• **THE TASK**: Retype, exactly as they appear below, the lines between the line holding "ATOM 63 O O" and the line holding "ATOM 78 C C", both ends included.
** DATA FOR ANALYSIS follows **
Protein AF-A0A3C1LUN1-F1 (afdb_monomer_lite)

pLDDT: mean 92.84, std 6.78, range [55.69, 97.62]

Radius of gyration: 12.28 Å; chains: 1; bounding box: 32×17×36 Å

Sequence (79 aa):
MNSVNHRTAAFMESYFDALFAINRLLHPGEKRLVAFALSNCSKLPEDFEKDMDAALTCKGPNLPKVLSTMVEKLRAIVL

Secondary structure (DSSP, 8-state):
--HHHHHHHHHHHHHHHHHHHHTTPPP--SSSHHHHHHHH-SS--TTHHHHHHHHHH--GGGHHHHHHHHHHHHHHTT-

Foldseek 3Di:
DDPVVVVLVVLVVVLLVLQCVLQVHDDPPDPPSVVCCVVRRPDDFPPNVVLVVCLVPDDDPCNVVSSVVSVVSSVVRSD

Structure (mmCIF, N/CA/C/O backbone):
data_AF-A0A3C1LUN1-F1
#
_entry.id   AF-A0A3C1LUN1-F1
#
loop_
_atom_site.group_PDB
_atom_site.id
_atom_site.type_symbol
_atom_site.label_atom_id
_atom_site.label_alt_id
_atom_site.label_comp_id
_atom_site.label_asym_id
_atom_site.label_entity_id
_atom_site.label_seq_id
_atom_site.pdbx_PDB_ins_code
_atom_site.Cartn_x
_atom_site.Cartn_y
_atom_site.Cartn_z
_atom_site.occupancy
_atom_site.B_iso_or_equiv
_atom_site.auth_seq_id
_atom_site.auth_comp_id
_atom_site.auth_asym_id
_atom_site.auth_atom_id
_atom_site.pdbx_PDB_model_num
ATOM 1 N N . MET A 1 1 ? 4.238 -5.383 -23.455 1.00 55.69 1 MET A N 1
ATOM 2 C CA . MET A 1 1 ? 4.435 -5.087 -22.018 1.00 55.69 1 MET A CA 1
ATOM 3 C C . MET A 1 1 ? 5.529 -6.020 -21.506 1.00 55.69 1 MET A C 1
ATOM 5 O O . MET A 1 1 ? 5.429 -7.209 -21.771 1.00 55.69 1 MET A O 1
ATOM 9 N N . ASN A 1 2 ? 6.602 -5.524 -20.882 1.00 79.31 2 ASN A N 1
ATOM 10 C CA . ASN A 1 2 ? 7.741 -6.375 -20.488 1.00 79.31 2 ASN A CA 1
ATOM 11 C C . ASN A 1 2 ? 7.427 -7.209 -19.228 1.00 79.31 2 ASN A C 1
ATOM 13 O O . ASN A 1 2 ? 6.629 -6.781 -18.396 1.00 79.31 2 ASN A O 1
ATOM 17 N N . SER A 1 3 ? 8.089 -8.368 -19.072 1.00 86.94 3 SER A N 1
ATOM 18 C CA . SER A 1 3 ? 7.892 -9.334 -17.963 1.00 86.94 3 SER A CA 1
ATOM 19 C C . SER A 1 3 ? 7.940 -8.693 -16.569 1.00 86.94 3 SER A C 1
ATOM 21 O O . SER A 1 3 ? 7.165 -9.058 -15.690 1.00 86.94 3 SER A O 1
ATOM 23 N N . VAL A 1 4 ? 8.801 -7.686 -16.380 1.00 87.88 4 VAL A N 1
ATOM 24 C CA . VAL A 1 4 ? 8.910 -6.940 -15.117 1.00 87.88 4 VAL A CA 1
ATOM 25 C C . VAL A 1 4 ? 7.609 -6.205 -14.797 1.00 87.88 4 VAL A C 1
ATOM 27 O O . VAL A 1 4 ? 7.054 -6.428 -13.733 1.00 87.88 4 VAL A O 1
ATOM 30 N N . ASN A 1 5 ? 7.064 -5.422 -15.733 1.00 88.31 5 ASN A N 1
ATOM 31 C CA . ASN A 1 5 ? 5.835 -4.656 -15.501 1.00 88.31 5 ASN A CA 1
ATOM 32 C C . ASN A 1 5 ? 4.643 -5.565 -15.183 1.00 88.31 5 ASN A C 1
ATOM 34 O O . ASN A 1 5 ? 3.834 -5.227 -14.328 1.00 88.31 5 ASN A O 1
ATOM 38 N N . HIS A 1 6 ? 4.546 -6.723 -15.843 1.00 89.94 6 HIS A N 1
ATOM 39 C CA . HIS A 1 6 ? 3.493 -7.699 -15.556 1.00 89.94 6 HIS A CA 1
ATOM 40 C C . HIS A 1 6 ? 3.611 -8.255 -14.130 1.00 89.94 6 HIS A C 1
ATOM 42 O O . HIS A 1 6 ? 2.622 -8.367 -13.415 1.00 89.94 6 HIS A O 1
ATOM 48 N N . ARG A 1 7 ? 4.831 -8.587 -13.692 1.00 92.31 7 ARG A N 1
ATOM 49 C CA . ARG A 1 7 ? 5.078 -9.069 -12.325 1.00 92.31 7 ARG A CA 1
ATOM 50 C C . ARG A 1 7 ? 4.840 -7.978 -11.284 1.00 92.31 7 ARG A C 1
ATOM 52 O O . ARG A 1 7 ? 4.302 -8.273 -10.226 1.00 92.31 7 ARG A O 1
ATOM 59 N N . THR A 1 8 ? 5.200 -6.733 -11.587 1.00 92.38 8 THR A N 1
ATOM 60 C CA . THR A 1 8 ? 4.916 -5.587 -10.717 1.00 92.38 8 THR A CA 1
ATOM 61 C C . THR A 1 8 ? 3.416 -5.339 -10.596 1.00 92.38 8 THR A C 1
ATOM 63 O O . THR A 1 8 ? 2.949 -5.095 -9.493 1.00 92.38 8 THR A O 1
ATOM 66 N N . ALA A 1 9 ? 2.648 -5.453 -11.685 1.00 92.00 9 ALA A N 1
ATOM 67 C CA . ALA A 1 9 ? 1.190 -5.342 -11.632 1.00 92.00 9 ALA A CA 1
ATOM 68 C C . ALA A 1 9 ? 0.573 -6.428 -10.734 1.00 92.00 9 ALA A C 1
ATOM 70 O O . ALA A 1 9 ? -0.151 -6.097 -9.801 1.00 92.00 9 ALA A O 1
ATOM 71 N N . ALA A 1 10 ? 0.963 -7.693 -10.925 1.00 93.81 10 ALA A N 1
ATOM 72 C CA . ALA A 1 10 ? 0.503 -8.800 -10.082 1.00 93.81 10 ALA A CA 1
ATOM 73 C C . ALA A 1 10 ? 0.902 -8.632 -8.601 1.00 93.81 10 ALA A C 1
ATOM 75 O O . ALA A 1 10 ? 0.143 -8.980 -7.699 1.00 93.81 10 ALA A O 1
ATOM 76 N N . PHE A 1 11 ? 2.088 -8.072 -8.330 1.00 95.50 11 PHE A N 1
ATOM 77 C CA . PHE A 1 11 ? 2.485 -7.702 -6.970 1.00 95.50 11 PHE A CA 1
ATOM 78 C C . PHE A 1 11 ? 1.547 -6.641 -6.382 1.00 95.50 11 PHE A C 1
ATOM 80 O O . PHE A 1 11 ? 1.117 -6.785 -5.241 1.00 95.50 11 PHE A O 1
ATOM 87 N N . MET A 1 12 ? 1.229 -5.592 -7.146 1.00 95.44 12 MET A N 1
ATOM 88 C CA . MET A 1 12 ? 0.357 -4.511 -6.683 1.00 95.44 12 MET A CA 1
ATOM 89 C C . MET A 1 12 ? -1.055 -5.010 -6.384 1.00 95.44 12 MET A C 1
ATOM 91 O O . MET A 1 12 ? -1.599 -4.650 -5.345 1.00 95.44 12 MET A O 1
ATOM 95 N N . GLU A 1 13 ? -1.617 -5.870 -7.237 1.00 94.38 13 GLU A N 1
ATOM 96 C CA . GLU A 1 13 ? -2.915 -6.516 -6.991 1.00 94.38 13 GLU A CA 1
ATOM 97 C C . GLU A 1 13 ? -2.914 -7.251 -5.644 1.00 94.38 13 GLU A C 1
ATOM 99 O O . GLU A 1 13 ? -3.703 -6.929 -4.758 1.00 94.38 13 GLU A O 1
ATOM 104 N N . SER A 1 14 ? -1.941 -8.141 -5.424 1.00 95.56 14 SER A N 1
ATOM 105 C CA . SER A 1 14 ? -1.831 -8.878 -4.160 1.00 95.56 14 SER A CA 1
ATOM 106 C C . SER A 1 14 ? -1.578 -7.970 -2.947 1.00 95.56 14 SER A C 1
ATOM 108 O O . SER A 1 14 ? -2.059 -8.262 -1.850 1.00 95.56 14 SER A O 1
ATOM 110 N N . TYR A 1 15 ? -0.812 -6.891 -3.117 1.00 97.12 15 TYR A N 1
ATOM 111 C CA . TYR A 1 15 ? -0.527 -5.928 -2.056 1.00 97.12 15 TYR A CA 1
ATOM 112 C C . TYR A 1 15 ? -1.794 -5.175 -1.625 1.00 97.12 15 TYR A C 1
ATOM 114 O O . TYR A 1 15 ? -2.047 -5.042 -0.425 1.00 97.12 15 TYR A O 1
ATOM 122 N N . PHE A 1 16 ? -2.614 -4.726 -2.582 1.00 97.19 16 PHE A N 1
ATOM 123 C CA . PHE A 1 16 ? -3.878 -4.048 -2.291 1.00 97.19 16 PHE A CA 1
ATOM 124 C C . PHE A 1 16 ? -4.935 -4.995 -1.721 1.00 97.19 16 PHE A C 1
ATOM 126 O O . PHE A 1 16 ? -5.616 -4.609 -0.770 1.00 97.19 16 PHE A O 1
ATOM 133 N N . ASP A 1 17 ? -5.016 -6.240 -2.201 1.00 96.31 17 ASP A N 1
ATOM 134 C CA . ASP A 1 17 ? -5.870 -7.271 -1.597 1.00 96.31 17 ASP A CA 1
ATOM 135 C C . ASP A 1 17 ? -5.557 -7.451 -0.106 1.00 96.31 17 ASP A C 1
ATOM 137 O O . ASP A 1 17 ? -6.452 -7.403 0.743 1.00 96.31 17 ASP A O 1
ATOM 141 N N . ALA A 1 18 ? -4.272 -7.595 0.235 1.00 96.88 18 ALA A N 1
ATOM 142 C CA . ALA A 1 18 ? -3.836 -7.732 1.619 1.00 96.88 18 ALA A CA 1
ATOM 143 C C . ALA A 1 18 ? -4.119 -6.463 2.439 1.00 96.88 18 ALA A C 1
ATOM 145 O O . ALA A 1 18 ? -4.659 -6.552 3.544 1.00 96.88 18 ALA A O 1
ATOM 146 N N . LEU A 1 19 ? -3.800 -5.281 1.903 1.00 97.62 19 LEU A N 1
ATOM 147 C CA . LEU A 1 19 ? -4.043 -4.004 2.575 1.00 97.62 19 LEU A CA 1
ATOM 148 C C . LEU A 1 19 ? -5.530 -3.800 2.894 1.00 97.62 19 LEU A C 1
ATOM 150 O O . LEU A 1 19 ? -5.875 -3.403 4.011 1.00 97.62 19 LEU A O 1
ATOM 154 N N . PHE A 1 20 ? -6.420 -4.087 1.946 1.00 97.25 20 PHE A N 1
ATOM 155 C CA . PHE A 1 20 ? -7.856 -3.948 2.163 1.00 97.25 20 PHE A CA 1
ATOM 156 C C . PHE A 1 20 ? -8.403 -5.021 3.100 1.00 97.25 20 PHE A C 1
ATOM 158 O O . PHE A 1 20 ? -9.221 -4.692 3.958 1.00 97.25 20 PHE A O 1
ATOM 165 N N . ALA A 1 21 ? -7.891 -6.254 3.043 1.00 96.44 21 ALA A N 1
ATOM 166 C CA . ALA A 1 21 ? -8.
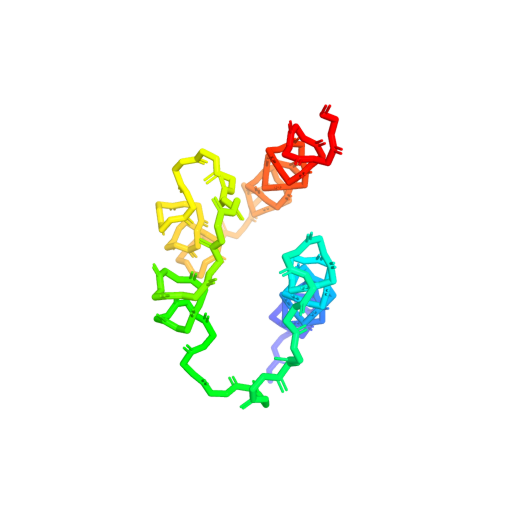249 -7.295 4.003 1.00 96.44 21 ALA A CA 1
ATOM 167 C C . ALA A 1 21 ? -7.889 -6.900 5.447 1.00 96.44 21 ALA A C 1
ATOM 169 O O . ALA A 1 21 ? -8.724 -7.033 6.346 1.00 96.44 21 ALA A O 1
ATOM 170 N N . ILE A 1 22 ? -6.693 -6.336 5.669 1.00 96.44 22 ILE A N 1
ATOM 171 C CA . ILE A 1 22 ? -6.256 -5.810 6.978 1.00 96.44 22 ILE A CA 1
ATOM 172 C C . ILE A 1 22 ? -7.221 -4.730 7.482 1.00 96.44 22 ILE A C 1
ATOM 174 O O . ILE A 1 22 ? -7.560 -4.691 8.666 1.00 96.44 22 ILE A O 1
ATOM 178 N N . ASN A 1 23 ? -7.698 -3.882 6.574 1.00 96.94 23 ASN A N 1
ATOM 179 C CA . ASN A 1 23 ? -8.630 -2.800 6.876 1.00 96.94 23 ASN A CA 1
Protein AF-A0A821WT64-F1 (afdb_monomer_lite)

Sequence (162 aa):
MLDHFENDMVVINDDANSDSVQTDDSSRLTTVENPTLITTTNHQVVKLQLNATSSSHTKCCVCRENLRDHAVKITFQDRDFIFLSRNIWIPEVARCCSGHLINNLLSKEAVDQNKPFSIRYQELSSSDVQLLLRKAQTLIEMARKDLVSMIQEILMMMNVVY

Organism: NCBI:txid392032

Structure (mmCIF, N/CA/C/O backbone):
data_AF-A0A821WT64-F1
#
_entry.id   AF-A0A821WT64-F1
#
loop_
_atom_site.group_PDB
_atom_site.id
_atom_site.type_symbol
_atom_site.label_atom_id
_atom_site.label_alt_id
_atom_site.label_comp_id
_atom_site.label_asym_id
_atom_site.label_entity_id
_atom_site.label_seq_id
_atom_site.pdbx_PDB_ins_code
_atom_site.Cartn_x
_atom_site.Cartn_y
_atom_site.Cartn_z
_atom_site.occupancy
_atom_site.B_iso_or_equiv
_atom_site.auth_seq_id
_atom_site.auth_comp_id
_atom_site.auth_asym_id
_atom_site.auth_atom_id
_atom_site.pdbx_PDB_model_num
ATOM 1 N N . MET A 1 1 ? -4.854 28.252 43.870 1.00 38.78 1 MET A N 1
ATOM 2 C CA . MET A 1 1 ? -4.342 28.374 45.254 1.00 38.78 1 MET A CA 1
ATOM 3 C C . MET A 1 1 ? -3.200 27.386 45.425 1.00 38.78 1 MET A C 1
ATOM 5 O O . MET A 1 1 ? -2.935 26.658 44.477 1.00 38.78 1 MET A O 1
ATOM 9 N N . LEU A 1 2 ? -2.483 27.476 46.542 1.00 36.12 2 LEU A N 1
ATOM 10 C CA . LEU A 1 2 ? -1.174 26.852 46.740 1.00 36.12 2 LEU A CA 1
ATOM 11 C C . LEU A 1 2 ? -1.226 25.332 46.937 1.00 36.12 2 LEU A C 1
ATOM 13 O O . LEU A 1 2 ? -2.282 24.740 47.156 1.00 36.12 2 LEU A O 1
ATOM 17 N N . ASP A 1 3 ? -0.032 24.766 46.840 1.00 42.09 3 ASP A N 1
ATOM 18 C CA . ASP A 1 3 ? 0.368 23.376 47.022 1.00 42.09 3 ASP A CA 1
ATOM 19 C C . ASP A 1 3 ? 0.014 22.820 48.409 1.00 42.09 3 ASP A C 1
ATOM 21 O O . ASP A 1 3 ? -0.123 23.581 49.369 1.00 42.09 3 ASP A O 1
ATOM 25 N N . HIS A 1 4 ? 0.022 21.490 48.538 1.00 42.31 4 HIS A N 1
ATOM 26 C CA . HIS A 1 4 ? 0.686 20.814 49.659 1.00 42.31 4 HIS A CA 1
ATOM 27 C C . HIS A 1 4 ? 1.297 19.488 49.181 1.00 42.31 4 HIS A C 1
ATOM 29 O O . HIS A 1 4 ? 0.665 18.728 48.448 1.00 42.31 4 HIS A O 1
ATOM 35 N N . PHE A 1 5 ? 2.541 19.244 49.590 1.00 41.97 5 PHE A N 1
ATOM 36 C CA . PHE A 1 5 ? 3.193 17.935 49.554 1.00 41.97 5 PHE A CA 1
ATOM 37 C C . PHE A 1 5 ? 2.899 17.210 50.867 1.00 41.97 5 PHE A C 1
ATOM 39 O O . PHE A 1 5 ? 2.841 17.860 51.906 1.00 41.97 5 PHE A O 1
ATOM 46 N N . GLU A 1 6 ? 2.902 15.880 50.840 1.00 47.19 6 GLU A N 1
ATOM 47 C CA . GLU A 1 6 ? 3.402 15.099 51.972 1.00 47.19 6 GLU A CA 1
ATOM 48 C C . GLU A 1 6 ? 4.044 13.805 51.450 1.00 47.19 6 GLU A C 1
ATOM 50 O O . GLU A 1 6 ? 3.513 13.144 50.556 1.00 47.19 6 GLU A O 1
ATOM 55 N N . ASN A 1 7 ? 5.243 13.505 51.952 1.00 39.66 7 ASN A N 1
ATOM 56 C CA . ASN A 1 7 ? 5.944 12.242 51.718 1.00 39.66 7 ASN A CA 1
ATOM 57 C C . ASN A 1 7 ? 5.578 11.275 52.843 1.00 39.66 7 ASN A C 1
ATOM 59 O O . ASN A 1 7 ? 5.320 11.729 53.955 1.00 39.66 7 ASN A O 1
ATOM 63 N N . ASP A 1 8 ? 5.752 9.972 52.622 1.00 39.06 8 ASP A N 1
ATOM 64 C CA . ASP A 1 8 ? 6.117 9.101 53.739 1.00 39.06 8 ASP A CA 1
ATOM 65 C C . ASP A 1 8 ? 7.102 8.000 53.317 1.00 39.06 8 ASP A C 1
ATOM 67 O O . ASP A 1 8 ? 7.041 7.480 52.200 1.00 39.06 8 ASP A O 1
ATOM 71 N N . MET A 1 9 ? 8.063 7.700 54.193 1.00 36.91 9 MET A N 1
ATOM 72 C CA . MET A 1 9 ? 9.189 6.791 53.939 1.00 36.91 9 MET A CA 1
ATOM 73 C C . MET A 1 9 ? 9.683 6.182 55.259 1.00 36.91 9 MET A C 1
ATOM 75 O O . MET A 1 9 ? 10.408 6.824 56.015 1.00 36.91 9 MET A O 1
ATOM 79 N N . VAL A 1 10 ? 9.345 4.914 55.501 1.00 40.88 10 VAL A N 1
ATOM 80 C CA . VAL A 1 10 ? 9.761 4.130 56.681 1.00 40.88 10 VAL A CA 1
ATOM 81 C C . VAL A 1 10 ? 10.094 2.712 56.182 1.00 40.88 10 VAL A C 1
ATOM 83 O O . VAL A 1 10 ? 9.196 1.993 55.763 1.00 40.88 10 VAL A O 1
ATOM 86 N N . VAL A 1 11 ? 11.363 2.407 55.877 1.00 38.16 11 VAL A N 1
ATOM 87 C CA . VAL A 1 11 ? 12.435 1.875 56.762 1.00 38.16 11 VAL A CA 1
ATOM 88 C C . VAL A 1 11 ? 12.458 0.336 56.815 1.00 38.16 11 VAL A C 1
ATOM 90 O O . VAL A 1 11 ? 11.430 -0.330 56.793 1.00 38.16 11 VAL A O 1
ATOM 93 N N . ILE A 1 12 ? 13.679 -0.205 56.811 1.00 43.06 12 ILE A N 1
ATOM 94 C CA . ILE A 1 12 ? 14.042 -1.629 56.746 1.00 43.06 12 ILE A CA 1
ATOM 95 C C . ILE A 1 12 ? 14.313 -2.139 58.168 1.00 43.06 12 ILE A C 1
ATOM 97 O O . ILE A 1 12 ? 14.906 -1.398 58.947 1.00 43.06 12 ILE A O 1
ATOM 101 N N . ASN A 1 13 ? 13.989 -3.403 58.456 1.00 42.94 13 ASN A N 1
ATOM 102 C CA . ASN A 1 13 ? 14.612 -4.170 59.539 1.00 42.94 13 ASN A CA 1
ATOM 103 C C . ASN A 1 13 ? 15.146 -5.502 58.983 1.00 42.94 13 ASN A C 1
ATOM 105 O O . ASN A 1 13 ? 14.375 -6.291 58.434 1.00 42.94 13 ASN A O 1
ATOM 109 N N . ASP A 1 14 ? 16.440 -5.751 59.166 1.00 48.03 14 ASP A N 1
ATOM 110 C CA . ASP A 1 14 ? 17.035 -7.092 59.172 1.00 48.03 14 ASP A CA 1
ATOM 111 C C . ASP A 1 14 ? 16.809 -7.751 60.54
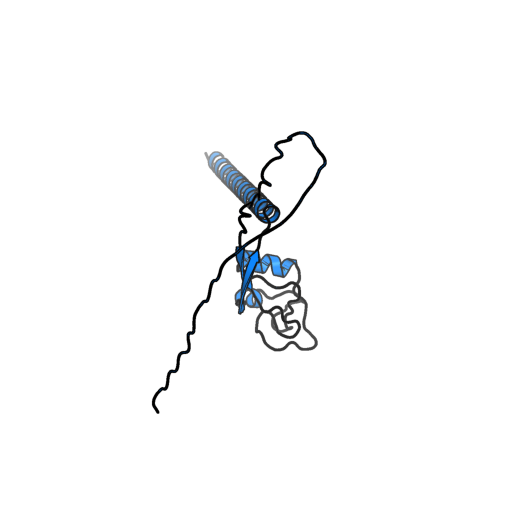9 1.00 48.03 14 ASP A C 1
ATOM 113 O O . ASP A 1 14 ? 16.621 -7.025 61.523 1.00 48.03 14 ASP A O 1
ATOM 117 N N . ASP A 1 15 ? 16.894 -9.087 60.662 1.00 42.06 15 ASP A N 1
ATOM 118 C CA . ASP A 1 15 ? 17.630 -9.709 61.784 1.00 42.06 15 ASP A CA 1
ATOM 119 C C . ASP A 1 15 ? 17.932 -11.217 61.601 1.00 42.06 15 ASP A C 1
ATOM 121 O O . ASP A 1 15 ? 17.428 -11.875 60.687 1.00 42.06 15 ASP A O 1
ATOM 125 N N . ALA A 1 16 ? 18.830 -11.745 62.441 1.00 39.88 16 ALA A N 1
ATOM 126 C CA . ALA A 1 16 ? 19.657 -12.919 62.139 1.00 39.88 16 ALA A CA 1
ATOM 127 C C . ALA A 1 16 ? 19.147 -14.330 62.547 1.00 39.88 16 ALA A C 1
ATOM 129 O O . ALA A 1 16 ? 18.532 -14.549 63.586 1.00 39.88 16 ALA A O 1
ATOM 130 N N . ASN A 1 17 ? 19.552 -15.302 61.716 1.00 38.94 17 ASN A N 1
ATOM 131 C CA . ASN A 1 17 ? 20.025 -16.677 61.992 1.00 38.94 17 ASN A CA 1
ATOM 132 C C . ASN A 1 17 ? 20.158 -17.172 63.459 1.00 38.94 17 ASN A C 1
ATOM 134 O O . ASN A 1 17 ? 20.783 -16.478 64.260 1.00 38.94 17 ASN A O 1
** End of DATA FOR ANALYSIS **
• **SOLUTION TO THIS EXERCISE**:
ATOM 63 O O . THR A 1 8 ? 2.949 -5.095 -9.493 1.00 92.38 8 THR A O 1
ATOM 66 N N . ALA A 1 9 ? 2.648 -5.453 -11.685 1.00 92.00 9 ALA A N 1
ATOM 67 C CA . ALA A 1 9 ? 1.190 -5.342 -11.632 1.00 92.00 9 ALA A CA 1
ATOM 68 C C . ALA A 1 9 ? 0.573 -6.428 -10.734 1.00 92.00 9 ALA A C 1
ATOM 70 O O . ALA A 1 9 ? -0.151 -6.097 -9.801 1.00 92.00 9 ALA A O 1
ATOM 71 N N . ALA A 1 10 ? 0.963 -7.693 -10.925 1.00 93.81 10 ALA A N 1
ATOM 72 C CA . ALA A 1 10 ? 0.503 -8.800 -10.082 1.00 93.81 10 ALA A CA 1
ATOM 73 C C . ALA A 1 10 ? 0.902 -8.632 -8.601 1.00 93.81 10 ALA A C 1
ATOM 75 O O . ALA A 1 10 ? 0.143 -8.980 -7.699 1.00 93.81 10 ALA A O 1
ATOM 76 N N . PHE A 1 11 ? 2.088 -8.072 -8.330 1.00 95.50 11 PHE A N 1
ATOM 77 C CA . PHE A 1 11 ? 2.485 -7.702 -6.970 1.00 95.50 11 PHE A CA 1
ATOM 78 C C . PHE A 1 11 ? 1.547 -6.641 -6.382 1.00 95.50 11 PHE A C 1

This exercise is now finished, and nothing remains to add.